The Laurentic will be the largest vessel in the Canadian trade. A
single-funnelled, two-masted steamer of 14,500 tons gross register, she
is 560ft. in length, with a beam of 67ft. 4in., and, in addition to 230
first-class, 430 second-class, and 1,000 third-class passengers, will
carry a large quantity of cargo. She has been designed on the cellular
double-bottom plan, the double bottom extending the whole length of the
ship, and being specially strengthened under the engines; and she is
provided with nine water-tight bulkheads, dividing her into ten
watertight compartments. The passenger accommodation has been carefully
arranged, and will vie with anything afloat both as regards beauty and
comfort. A feature of the entrances and public rooms, as of the
staterooms, will be their height and general roominess. The first-class
dining-saloon on the middle deck will be decorated and panelled in
elaborately carved oak. It extends the whole width of the ship, will
seat 160 passengers, and have the popular "well" arrangement overhead,
with verandah for the bandstand, for the Laurentic will carry her own
orchestra of musicians. The furniture will be in oak, and the floor
parquetry. The first-class lounge on the upper promenade deck will be in
Louis XV style, panelled in oak, with a parquetry floor, the latter
characteristic also applying to the reading-room, which is situated on
the same deck. The first-class smoke-room, also on the upper promenade
deck, will be decorated with embossed leather, and handsomely carved
framework will surround the windows. The furniture will be of mahogany
and the floor in this instance will consist of indiarubber tiles. The
sleeping accommodation will be in keeping with the excellence of the
public apartments. The staterooms will be situated on the lower
promenade deck, and also on the shelter deck, and will include a number
of cabins en suite-i.e., with private lavatory and bath-room adjoining
each suite. An electric passenger elevator will serve the four decks.

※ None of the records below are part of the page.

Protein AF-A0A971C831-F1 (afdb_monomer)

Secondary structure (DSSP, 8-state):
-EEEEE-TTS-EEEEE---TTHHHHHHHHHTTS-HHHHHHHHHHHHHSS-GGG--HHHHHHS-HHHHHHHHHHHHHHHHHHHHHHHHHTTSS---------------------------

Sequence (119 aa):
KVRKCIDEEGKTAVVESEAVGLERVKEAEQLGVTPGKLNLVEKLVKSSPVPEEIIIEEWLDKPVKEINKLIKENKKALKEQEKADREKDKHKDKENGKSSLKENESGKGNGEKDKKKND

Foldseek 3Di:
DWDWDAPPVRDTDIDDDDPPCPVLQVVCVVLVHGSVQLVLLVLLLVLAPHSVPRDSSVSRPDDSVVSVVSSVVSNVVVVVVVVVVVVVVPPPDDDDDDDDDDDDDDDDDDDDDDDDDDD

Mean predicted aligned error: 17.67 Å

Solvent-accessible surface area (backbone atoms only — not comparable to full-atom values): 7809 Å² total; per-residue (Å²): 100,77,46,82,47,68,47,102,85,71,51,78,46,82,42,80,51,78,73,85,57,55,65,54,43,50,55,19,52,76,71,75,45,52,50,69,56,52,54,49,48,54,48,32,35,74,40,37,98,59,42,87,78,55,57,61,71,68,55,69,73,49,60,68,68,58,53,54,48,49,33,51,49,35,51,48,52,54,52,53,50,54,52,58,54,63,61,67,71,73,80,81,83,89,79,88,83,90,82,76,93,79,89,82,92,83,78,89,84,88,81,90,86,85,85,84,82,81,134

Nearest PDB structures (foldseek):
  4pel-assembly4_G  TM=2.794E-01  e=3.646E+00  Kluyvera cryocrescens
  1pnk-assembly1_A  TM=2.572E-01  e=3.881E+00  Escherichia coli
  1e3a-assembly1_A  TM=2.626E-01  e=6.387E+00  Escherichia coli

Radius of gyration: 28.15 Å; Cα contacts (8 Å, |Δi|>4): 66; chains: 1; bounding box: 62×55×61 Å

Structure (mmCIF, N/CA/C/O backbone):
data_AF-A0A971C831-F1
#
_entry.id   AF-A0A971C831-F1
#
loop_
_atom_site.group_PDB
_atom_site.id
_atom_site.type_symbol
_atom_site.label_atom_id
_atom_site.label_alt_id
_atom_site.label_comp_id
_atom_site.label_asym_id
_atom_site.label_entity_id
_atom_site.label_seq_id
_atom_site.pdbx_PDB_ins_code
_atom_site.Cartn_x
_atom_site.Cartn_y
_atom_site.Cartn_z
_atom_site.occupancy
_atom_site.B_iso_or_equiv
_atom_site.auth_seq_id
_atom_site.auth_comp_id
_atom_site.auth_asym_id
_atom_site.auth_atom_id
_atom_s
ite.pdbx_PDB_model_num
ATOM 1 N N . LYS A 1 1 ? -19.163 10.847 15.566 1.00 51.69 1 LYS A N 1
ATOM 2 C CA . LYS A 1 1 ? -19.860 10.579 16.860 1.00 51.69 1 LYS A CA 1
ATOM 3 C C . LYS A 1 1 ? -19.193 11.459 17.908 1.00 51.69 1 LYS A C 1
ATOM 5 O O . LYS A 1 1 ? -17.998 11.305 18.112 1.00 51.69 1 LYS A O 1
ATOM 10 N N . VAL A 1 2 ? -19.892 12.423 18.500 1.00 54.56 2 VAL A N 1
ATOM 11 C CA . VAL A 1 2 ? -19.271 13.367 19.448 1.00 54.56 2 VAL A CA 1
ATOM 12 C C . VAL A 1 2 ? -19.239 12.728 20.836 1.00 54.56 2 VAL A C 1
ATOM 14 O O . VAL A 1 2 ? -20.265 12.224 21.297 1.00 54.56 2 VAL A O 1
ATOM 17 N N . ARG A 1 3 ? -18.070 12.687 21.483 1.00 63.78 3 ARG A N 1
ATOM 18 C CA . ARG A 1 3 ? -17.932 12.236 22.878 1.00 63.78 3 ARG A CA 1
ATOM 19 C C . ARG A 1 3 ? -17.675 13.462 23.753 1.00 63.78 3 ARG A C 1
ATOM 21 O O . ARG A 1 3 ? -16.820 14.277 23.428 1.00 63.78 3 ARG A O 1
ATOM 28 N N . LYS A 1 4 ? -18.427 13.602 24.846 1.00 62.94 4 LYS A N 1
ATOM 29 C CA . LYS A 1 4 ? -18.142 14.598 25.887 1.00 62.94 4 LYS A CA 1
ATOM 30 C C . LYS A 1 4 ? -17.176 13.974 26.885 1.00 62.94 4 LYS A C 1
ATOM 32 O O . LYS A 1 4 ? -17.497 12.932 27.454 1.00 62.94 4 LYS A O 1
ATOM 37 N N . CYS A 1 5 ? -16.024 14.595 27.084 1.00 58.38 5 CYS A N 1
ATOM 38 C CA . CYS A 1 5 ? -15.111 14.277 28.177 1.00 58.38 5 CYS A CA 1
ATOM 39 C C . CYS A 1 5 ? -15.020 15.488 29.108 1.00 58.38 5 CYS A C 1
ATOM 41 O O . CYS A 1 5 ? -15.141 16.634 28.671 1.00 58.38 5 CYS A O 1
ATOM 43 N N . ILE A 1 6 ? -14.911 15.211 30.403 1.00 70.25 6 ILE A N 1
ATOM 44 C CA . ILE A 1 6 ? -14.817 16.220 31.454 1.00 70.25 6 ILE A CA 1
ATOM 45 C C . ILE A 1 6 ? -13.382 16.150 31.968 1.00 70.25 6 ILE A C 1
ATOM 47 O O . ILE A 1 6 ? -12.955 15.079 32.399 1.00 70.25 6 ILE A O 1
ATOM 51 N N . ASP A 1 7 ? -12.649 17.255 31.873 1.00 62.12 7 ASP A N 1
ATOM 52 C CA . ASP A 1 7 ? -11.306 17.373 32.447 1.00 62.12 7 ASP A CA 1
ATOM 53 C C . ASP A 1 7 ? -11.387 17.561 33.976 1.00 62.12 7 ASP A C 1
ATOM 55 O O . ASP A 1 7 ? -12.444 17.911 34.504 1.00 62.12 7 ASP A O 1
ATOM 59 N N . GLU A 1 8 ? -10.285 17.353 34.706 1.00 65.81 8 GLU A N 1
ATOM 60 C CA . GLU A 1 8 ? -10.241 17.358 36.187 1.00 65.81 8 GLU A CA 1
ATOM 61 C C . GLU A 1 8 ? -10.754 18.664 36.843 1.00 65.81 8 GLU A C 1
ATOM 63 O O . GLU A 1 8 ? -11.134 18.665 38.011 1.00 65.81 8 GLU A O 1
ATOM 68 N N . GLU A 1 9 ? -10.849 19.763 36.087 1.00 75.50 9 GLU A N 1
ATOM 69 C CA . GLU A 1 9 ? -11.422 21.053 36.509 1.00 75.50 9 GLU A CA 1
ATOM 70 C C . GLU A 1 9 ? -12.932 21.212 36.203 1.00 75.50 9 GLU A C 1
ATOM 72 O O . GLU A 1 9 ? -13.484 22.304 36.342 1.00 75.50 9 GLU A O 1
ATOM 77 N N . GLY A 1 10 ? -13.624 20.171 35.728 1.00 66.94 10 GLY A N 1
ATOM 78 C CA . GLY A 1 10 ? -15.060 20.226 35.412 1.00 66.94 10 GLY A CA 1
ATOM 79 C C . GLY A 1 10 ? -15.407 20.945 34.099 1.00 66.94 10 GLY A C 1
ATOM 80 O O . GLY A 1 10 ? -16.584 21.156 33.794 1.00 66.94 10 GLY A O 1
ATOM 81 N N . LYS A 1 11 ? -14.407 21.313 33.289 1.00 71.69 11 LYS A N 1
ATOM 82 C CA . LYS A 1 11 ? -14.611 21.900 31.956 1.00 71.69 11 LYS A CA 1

For the second-class passengers there is a dining-saloon on the middle
deck, which will seat 262 passengers. The library on the lower promenade
deck, and smoke-room on the upper promenade dock are also beautiful
apartments, decorated in polished hardwood. The third-class quarters
include a dining-room situated aft on the upper deck.

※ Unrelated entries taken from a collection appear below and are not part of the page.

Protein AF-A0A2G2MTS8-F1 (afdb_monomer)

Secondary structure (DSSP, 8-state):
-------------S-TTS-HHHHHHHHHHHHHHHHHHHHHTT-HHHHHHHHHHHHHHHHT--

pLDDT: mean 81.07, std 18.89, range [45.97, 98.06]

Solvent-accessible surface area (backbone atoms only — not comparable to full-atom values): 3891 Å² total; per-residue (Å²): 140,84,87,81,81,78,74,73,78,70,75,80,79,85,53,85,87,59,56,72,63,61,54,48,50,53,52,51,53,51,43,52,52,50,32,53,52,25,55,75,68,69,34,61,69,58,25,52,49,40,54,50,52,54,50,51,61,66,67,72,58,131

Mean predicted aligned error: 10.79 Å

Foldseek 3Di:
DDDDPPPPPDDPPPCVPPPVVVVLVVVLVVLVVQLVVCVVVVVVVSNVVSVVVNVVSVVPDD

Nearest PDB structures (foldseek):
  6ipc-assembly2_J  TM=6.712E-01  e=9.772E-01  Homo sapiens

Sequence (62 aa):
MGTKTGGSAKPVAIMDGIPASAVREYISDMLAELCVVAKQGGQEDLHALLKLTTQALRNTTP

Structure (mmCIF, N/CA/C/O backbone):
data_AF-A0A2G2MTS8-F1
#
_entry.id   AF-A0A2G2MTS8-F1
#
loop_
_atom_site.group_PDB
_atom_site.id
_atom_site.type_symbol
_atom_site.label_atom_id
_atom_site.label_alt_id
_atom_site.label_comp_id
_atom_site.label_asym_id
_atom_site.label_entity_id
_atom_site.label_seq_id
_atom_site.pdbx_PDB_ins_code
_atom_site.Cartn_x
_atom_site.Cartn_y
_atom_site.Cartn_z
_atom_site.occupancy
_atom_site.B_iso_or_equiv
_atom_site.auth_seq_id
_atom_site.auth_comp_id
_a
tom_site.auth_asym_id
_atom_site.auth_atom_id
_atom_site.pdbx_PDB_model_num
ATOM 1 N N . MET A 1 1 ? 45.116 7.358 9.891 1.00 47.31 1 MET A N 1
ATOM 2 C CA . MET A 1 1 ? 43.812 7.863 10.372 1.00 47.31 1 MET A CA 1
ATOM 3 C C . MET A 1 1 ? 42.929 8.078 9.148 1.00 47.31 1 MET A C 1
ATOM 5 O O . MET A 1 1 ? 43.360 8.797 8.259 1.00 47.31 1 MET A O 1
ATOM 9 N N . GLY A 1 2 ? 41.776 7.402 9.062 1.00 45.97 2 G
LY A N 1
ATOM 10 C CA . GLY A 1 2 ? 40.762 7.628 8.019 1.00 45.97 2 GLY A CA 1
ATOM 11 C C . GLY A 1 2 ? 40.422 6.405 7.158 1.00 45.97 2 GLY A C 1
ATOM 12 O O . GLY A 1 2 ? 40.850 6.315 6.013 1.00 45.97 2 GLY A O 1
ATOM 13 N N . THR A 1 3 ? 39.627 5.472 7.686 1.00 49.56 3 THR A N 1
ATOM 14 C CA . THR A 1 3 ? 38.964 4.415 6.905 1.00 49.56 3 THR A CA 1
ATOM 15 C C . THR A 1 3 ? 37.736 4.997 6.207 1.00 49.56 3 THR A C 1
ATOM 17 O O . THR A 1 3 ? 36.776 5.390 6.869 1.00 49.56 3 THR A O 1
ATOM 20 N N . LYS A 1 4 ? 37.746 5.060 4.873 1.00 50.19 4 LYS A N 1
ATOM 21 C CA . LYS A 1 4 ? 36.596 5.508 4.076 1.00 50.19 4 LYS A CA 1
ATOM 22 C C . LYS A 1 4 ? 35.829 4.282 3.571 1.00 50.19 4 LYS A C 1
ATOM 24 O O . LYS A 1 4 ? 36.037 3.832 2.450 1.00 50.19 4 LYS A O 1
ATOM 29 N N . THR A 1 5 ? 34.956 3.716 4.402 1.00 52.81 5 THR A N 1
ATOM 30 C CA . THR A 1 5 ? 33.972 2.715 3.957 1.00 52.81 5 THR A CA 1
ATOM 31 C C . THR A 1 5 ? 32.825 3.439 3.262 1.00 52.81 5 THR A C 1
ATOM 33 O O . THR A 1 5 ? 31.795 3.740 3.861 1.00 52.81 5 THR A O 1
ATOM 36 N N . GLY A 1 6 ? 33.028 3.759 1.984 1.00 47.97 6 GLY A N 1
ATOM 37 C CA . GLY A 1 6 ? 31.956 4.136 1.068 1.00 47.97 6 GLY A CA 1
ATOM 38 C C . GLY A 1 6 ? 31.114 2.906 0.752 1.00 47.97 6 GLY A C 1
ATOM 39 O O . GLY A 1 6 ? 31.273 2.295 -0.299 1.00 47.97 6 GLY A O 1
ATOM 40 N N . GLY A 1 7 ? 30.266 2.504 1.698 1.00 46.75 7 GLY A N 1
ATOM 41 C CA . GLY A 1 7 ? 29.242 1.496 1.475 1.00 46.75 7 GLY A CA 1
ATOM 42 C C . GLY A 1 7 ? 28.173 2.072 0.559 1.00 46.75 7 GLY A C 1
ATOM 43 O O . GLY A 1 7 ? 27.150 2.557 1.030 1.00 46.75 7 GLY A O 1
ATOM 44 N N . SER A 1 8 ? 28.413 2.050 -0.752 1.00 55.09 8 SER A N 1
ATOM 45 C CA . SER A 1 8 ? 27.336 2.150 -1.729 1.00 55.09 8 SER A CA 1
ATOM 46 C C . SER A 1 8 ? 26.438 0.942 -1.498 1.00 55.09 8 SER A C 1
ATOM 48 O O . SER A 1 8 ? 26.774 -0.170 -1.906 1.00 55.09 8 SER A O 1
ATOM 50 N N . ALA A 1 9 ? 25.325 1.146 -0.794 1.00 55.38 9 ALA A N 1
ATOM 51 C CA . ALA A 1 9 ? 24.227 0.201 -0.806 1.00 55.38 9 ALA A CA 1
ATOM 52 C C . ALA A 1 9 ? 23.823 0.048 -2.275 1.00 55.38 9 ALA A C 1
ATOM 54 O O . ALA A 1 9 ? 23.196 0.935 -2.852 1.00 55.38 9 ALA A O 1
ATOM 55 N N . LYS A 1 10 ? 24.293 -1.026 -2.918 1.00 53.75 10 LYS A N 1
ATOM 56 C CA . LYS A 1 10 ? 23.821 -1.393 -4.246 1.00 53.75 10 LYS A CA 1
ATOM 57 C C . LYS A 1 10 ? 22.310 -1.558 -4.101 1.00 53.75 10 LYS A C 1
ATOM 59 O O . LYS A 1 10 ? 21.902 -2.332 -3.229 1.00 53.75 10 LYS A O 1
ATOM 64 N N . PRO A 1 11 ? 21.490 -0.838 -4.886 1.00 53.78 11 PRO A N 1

There are six cargo holds and the derricks and other appliances for
working the ship and cargo are of the latest pattern, special attention
being paid in the design of this steamer to the requirements of shippers
in the Canadian trade. The Laurentic will have large refrigerated
chambers, both for provisions and cargo. The Marconi system of wireless
telegraphy will be installed and there will be a submarine signalling
apparatus.

The Laurentic's sister ship Megantic will shortly be launched---also
from Messrs. Harland and Wolff's yard---but will be a twin-screw steamer
and will be propelled by reciprocating machinery alone. The Laurentic
will be delivered early in the new year, and will be engaged in the
Liverpool-New York service of the White Star Line before the opening of
the St. Laurence for navigation next spring.